EXERCISE INPUTS —

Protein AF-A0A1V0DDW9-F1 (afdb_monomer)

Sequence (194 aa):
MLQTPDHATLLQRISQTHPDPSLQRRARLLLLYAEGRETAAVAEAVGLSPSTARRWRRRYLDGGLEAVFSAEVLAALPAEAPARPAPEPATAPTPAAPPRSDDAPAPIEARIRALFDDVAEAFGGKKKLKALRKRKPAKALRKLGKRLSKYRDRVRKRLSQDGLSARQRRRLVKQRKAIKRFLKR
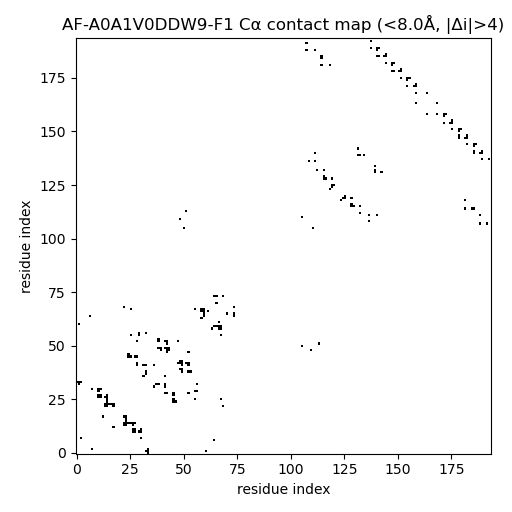TRALLDELS

Structure (mmCIF, N/CA/C/O backbone):
data_AF-A0A1V0DDW9-F1
#
_entry.id   AF-A0A1V0DDW9-F1
#
loop_
_atom_site.group_PDB
_atom_site.id
_atom_site.type_symbol
_atom_site.label_atom_id
_atom_site.label_alt_id
_atom_site.label_comp_id
_atom_site.label_asym_id
_atom_site.label_entity_id
_atom_site.label_seq_id
_atom_site.pdbx_PDB_ins_code
_atom_site.Cartn_x
_atom_site.Cartn_y
_atom_site.Cartn_z
_atom_site.occupancy
_atom_site.B_iso_or_equiv
_atom_site.auth_seq_id
_atom_site.auth_comp_id
_atom_site.auth_asym_id
_atom_site.auth_atom_id
_atom_site.pdbx_PDB_model_num
ATOM 1 N N . MET A 1 1 ? 0.098 -22.262 1.482 1.00 47.34 1 MET A N 1
ATOM 2 C CA . MET A 1 1 ? 1.379 -22.175 2.217 1.00 47.34 1 MET A CA 1
ATOM 3 C C . MET A 1 1 ? 2.095 -20.897 1.801 1.00 47.34 1 MET A C 1
ATOM 5 O O . MET A 1 1 ? 2.084 -20.587 0.620 1.00 47.34 1 MET A O 1
ATOM 9 N N . LEU A 1 2 ? 2.592 -20.102 2.755 1.00 56.16 2 LEU A N 1
ATOM 10 C CA . LEU A 1 2 ? 3.044 -18.717 2.524 1.00 56.16 2 LEU A CA 1
ATOM 11 C C . LEU A 1 2 ? 4.563 -18.563 2.303 1.00 56.16 2 LEU A C 1
ATOM 13 O O . LEU A 1 2 ? 5.007 -17.443 2.057 1.00 56.16 2 LEU A O 1
ATOM 17 N N . GLN A 1 3 ? 5.370 -19.623 2.360 1.00 58.59 3 GLN A N 1
ATOM 18 C CA . GLN A 1 3 ? 6.820 -19.496 2.181 1.00 58.59 3 GLN A CA 1
ATOM 19 C C . GLN A 1 3 ? 7.408 -20.650 1.375 1.00 58.59 3 GLN A C 1
ATOM 21 O O . GLN A 1 3 ? 7.259 -21.811 1.737 1.00 58.59 3 GLN A O 1
ATOM 26 N N . THR A 1 4 ? 8.095 -20.297 0.292 1.00 63.78 4 THR A N 1
ATOM 27 C CA . THR A 1 4 ? 9.229 -21.064 -0.220 1.00 63.78 4 THR A CA 1
ATOM 28 C C . THR A 1 4 ? 10.448 -20.748 0.664 1.00 63.78 4 THR A C 1
ATOM 30 O O . THR A 1 4 ? 10.546 -19.620 1.163 1.00 63.78 4 THR A O 1
ATOM 33 N N . PRO A 1 5 ? 11.369 -21.701 0.891 1.00 66.31 5 PRO A N 1
ATOM 34 C CA . PRO A 1 5 ? 12.541 -21.496 1.752 1.00 66.31 5 PRO A CA 1
ATOM 35 C C . PRO A 1 5 ? 13.383 -20.282 1.321 1.00 66.31 5 PRO A C 1
ATOM 37 O O . PRO A 1 5 ? 13.807 -19.496 2.167 1.00 66.31 5 PRO A O 1
ATOM 40 N N . ASP A 1 6 ? 13.486 -20.031 0.015 1.00 73.88 6 ASP A N 1
ATOM 41 C CA . ASP A 1 6 ? 14.209 -18.881 -0.546 1.00 73.88 6 ASP A CA 1
ATOM 42 C C . ASP A 1 6 ? 13.622 -17.526 -0.114 1.00 73.88 6 ASP A C 1
ATOM 44 O O . ASP A 1 6 ? 14.346 -16.552 0.113 1.00 73.88 6 ASP A O 1
ATOM 48 N N . HIS A 1 7 ? 12.297 -17.442 0.051 1.00 81.62 7 HIS A N 1
ATOM 49 C CA . HIS A 1 7 ? 11.650 -16.208 0.496 1.00 81.62 7 HIS A CA 1
ATOM 50 C C . HIS A 1 7 ? 11.923 -15.921 1.972 1.00 81.62 7 HIS A C 1
ATOM 52 O O . HIS A 1 7 ? 12.078 -14.756 2.342 1.00 81.62 7 HIS A O 1
ATOM 58 N N . ALA A 1 8 ? 11.992 -16.953 2.814 1.00 80.38 8 ALA A N 1
ATOM 59 C CA . ALA A 1 8 ? 12.246 -16.793 4.242 1.00 80.38 8 ALA A CA 1
ATOM 60 C C . ALA A 1 8 ? 13.627 -16.167 4.488 1.00 80.38 8 ALA A C 1
ATOM 62 O O . ALA A 1 8 ? 13.737 -15.169 5.206 1.00 80.38 8 ALA A O 1
ATOM 63 N N . THR A 1 9 ? 14.659 -16.674 3.809 1.00 82.12 9 THR A N 1
ATOM 64 C CA . THR A 1 9 ? 16.034 -16.165 3.914 1.00 82.12 9 THR A CA 1
ATOM 65 C C . THR A 1 9 ? 16.145 -14.711 3.453 1.00 82.12 9 THR A C 1
ATOM 67 O O . THR A 1 9 ? 16.754 -13.882 4.137 1.00 82.12 9 THR A O 1
ATOM 70 N N . LEU A 1 10 ? 15.510 -14.359 2.328 1.00 84.12 10 LEU A N 1
ATOM 71 C CA . LEU A 1 10 ? 15.488 -12.979 1.829 1.00 84.12 10 LEU A CA 1
ATOM 72 C C . LEU A 1 10 ? 14.788 -12.027 2.805 1.00 84.12 10 LEU A C 1
ATOM 74 O O . LEU A 1 10 ? 15.305 -10.947 3.098 1.00 84.12 10 LEU A O 1
ATOM 78 N N . LEU A 1 11 ? 13.634 -12.424 3.347 1.00 86.44 11 LEU A N 1
ATOM 79 C CA . LEU A 1 11 ? 12.905 -11.628 4.334 1.00 86.44 11 LEU A CA 1
ATOM 80 C C . LEU A 1 11 ? 13.721 -11.440 5.618 1.00 86.44 11 LEU A C 1
ATOM 82 O O . LEU A 1 11 ? 13.788 -10.326 6.141 1.00 86.44 11 LEU A O 1
ATOM 86 N N . GLN A 1 12 ? 14.381 -12.490 6.106 1.00 86.38 12 GLN A N 1
ATOM 87 C CA . GLN A 1 12 ? 15.224 -12.412 7.296 1.00 86.38 12 GLN A CA 1
ATOM 88 C C . GLN A 1 12 ? 16.380 -11.433 7.087 1.00 86.38 12 GLN A C 1
ATOM 90 O O . GLN A 1 12 ? 16.570 -10.534 7.909 1.00 86.38 12 GLN A O 1
ATOM 95 N N . ARG A 1 13 ? 17.061 -11.504 5.939 1.00 80.69 13 ARG A N 1
ATOM 96 C CA . ARG A 1 13 ? 18.125 -10.560 5.585 1.00 80.69 13 ARG A CA 1
ATOM 97 C C . ARG A 1 13 ? 17.607 -9.120 5.504 1.00 80.69 13 ARG A C 1
ATOM 99 O O . ARG A 1 13 ? 18.135 -8.257 6.200 1.00 80.69 13 ARG A O 1
ATOM 106 N N . ILE A 1 14 ? 16.520 -8.856 4.767 1.00 83.62 14 ILE A N 1
ATOM 107 C CA . ILE A 1 14 ? 15.913 -7.509 4.678 1.00 83.62 14 ILE A CA 1
ATOM 108 C C . ILE A 1 14 ? 15.524 -6.980 6.068 1.00 83.62 14 ILE A C 1
ATOM 110 O O . ILE A 1 14 ? 15.647 -5.785 6.338 1.00 83.62 14 ILE A O 1
ATOM 114 N N . SER A 1 15 ? 15.067 -7.853 6.968 1.00 86.00 15 SER A N 1
ATOM 115 C CA . SER A 1 15 ? 14.659 -7.476 8.324 1.00 86.00 15 SER A CA 1
ATOM 116 C C . SER A 1 15 ? 15.806 -7.033 9.239 1.00 86.00 15 SER A C 1
ATOM 118 O O . SER A 1 15 ? 15.553 -6.337 10.229 1.00 86.00 15 SER A O 1
ATOM 120 N N . GLN A 1 16 ? 17.035 -7.439 8.915 1.00 81.69 16 GLN A N 1
ATOM 121 C CA . GLN A 1 16 ? 18.234 -7.223 9.722 1.00 81.69 16 GLN A CA 1
ATOM 122 C C . GLN A 1 16 ? 19.140 -6.145 9.122 1.00 81.69 16 GLN A C 1
ATOM 124 O O . GLN A 1 16 ? 19.627 -5.287 9.850 1.00 81.69 16 GLN A O 1
ATOM 129 N N . THR A 1 17 ? 19.351 -6.162 7.803 1.00 76.50 17 THR A N 1
ATOM 130 C CA . THR A 1 17 ? 20.411 -5.366 7.163 1.00 76.50 17 THR A CA 1
ATOM 131 C C . THR A 1 17 ? 19.907 -4.105 6.471 1.00 76.50 17 THR A C 1
ATOM 133 O O . THR A 1 17 ? 20.681 -3.181 6.230 1.00 76.50 17 THR A O 1
ATOM 136 N N . HIS A 1 18 ? 18.617 -4.033 6.131 1.00 78.31 18 HIS A N 1
ATOM 137 C CA . HIS A 1 18 ? 18.131 -2.960 5.272 1.00 78.31 18 HIS A CA 1
ATOM 138 C C . HIS A 
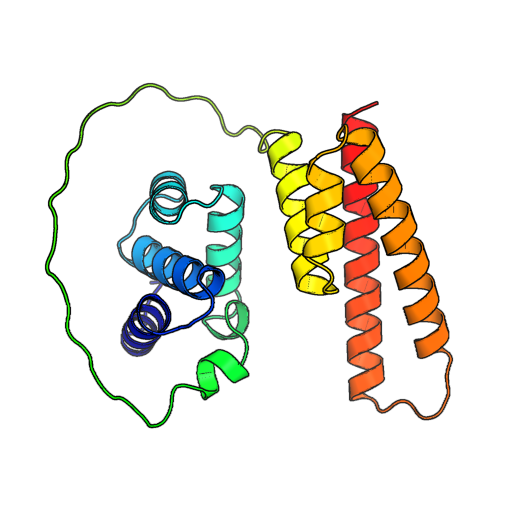1 18 ? 18.085 -1.611 6.021 1.00 78.31 18 HIS A C 1
ATOM 140 O O . HIS A 1 18 ? 17.454 -1.536 7.072 1.00 78.31 18 HIS A O 1
ATOM 146 N N . PRO A 1 19 ? 18.638 -0.505 5.487 1.00 71.19 19 PRO A N 1
ATOM 147 C CA . PRO A 1 19 ? 18.720 0.774 6.206 1.00 71.19 19 PRO A CA 1
ATOM 148 C C . PRO A 1 19 ? 17.361 1.458 6.436 1.00 71.19 19 PRO A C 1
ATOM 150 O O . PRO A 1 19 ? 17.212 2.256 7.358 1.00 71.19 19 PRO A O 1
ATOM 153 N N . ASP A 1 20 ? 16.347 1.171 5.609 1.00 73.62 20 ASP A N 1
ATOM 154 C CA . ASP A 1 20 ? 14.979 1.667 5.831 1.00 73.62 20 ASP A CA 1
ATOM 155 C C . ASP A 1 20 ? 14.227 0.804 6.870 1.00 73.62 20 ASP A C 1
ATOM 157 O O . ASP A 1 20 ? 13.823 -0.323 6.550 1.00 73.62 20 ASP A O 1
ATOM 161 N N . PRO A 1 21 ? 13.917 1.340 8.069 1.00 74.62 21 PRO A N 1
ATOM 162 C CA . PRO A 1 21 ? 13.190 0.611 9.109 1.00 74.62 21 PRO A CA 1
ATOM 163 C C . PRO A 1 21 ? 11.752 0.257 8.702 1.00 74.62 21 PRO A C 1
ATOM 165 O O . PRO A 1 21 ? 11.104 -0.571 9.342 1.00 74.62 21 PRO A O 1
ATOM 168 N N . SER A 1 22 ? 11.210 0.893 7.662 1.00 76.00 22 SER A N 1
ATOM 169 C CA . SER A 1 22 ? 9.894 0.562 7.107 1.00 76.00 22 SER A CA 1
ATOM 170 C C . SER A 1 22 ? 9.934 -0.755 6.336 1.00 76.00 22 SER A C 1
ATOM 172 O O . SER A 1 22 ? 8.973 -1.521 6.389 1.00 76.00 22 SER A O 1
ATOM 174 N N . LEU A 1 23 ? 11.035 -1.017 5.625 1.00 82.06 23 LEU A N 1
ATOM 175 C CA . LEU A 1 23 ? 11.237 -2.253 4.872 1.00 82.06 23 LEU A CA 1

WORK TO COMPLETE —
Using the data above, print exactly the lines from the line that contains "ATOM 86 N N" through the line that contains "ATOM 99 O O", with both included.

SOLUTION FOR THIS EXERCISE —
ATOM 86 N N . GLN A 1 12 ? 14.381 -12.490 6.106 1.00 86.38 12 GLN A N 1
ATOM 87 C CA . GLN A 1 12 ? 15.224 -12.412 7.296 1.00 86.38 12 GLN A CA 1
ATOM 88 C C . GLN A 1 12 ? 16.380 -11.433 7.087 1.00 86.38 12 GLN A C 1
ATOM 90 O O . GLN A 1 12 ? 16.570 -10.534 7.909 1.00 86.38 12 GLN A O 1
ATOM 95 N N . ARG A 1 13 ? 17.061 -11.504 5.939 1.00 80.69 13 ARG A N 1
ATOM 96 C CA . ARG A 1 13 ? 18.125 -10.560 5.585 1.00 80.69 13 ARG A CA 1
ATOM 97 C C . ARG A 1 13 ? 17.607 -9.120 5.504 1.00 80.69 13 ARG A C 1
ATOM 99 O O . ARG A 1 13 ? 18.135 -8.257 6.200 1.00 80.69 13 ARG A O 1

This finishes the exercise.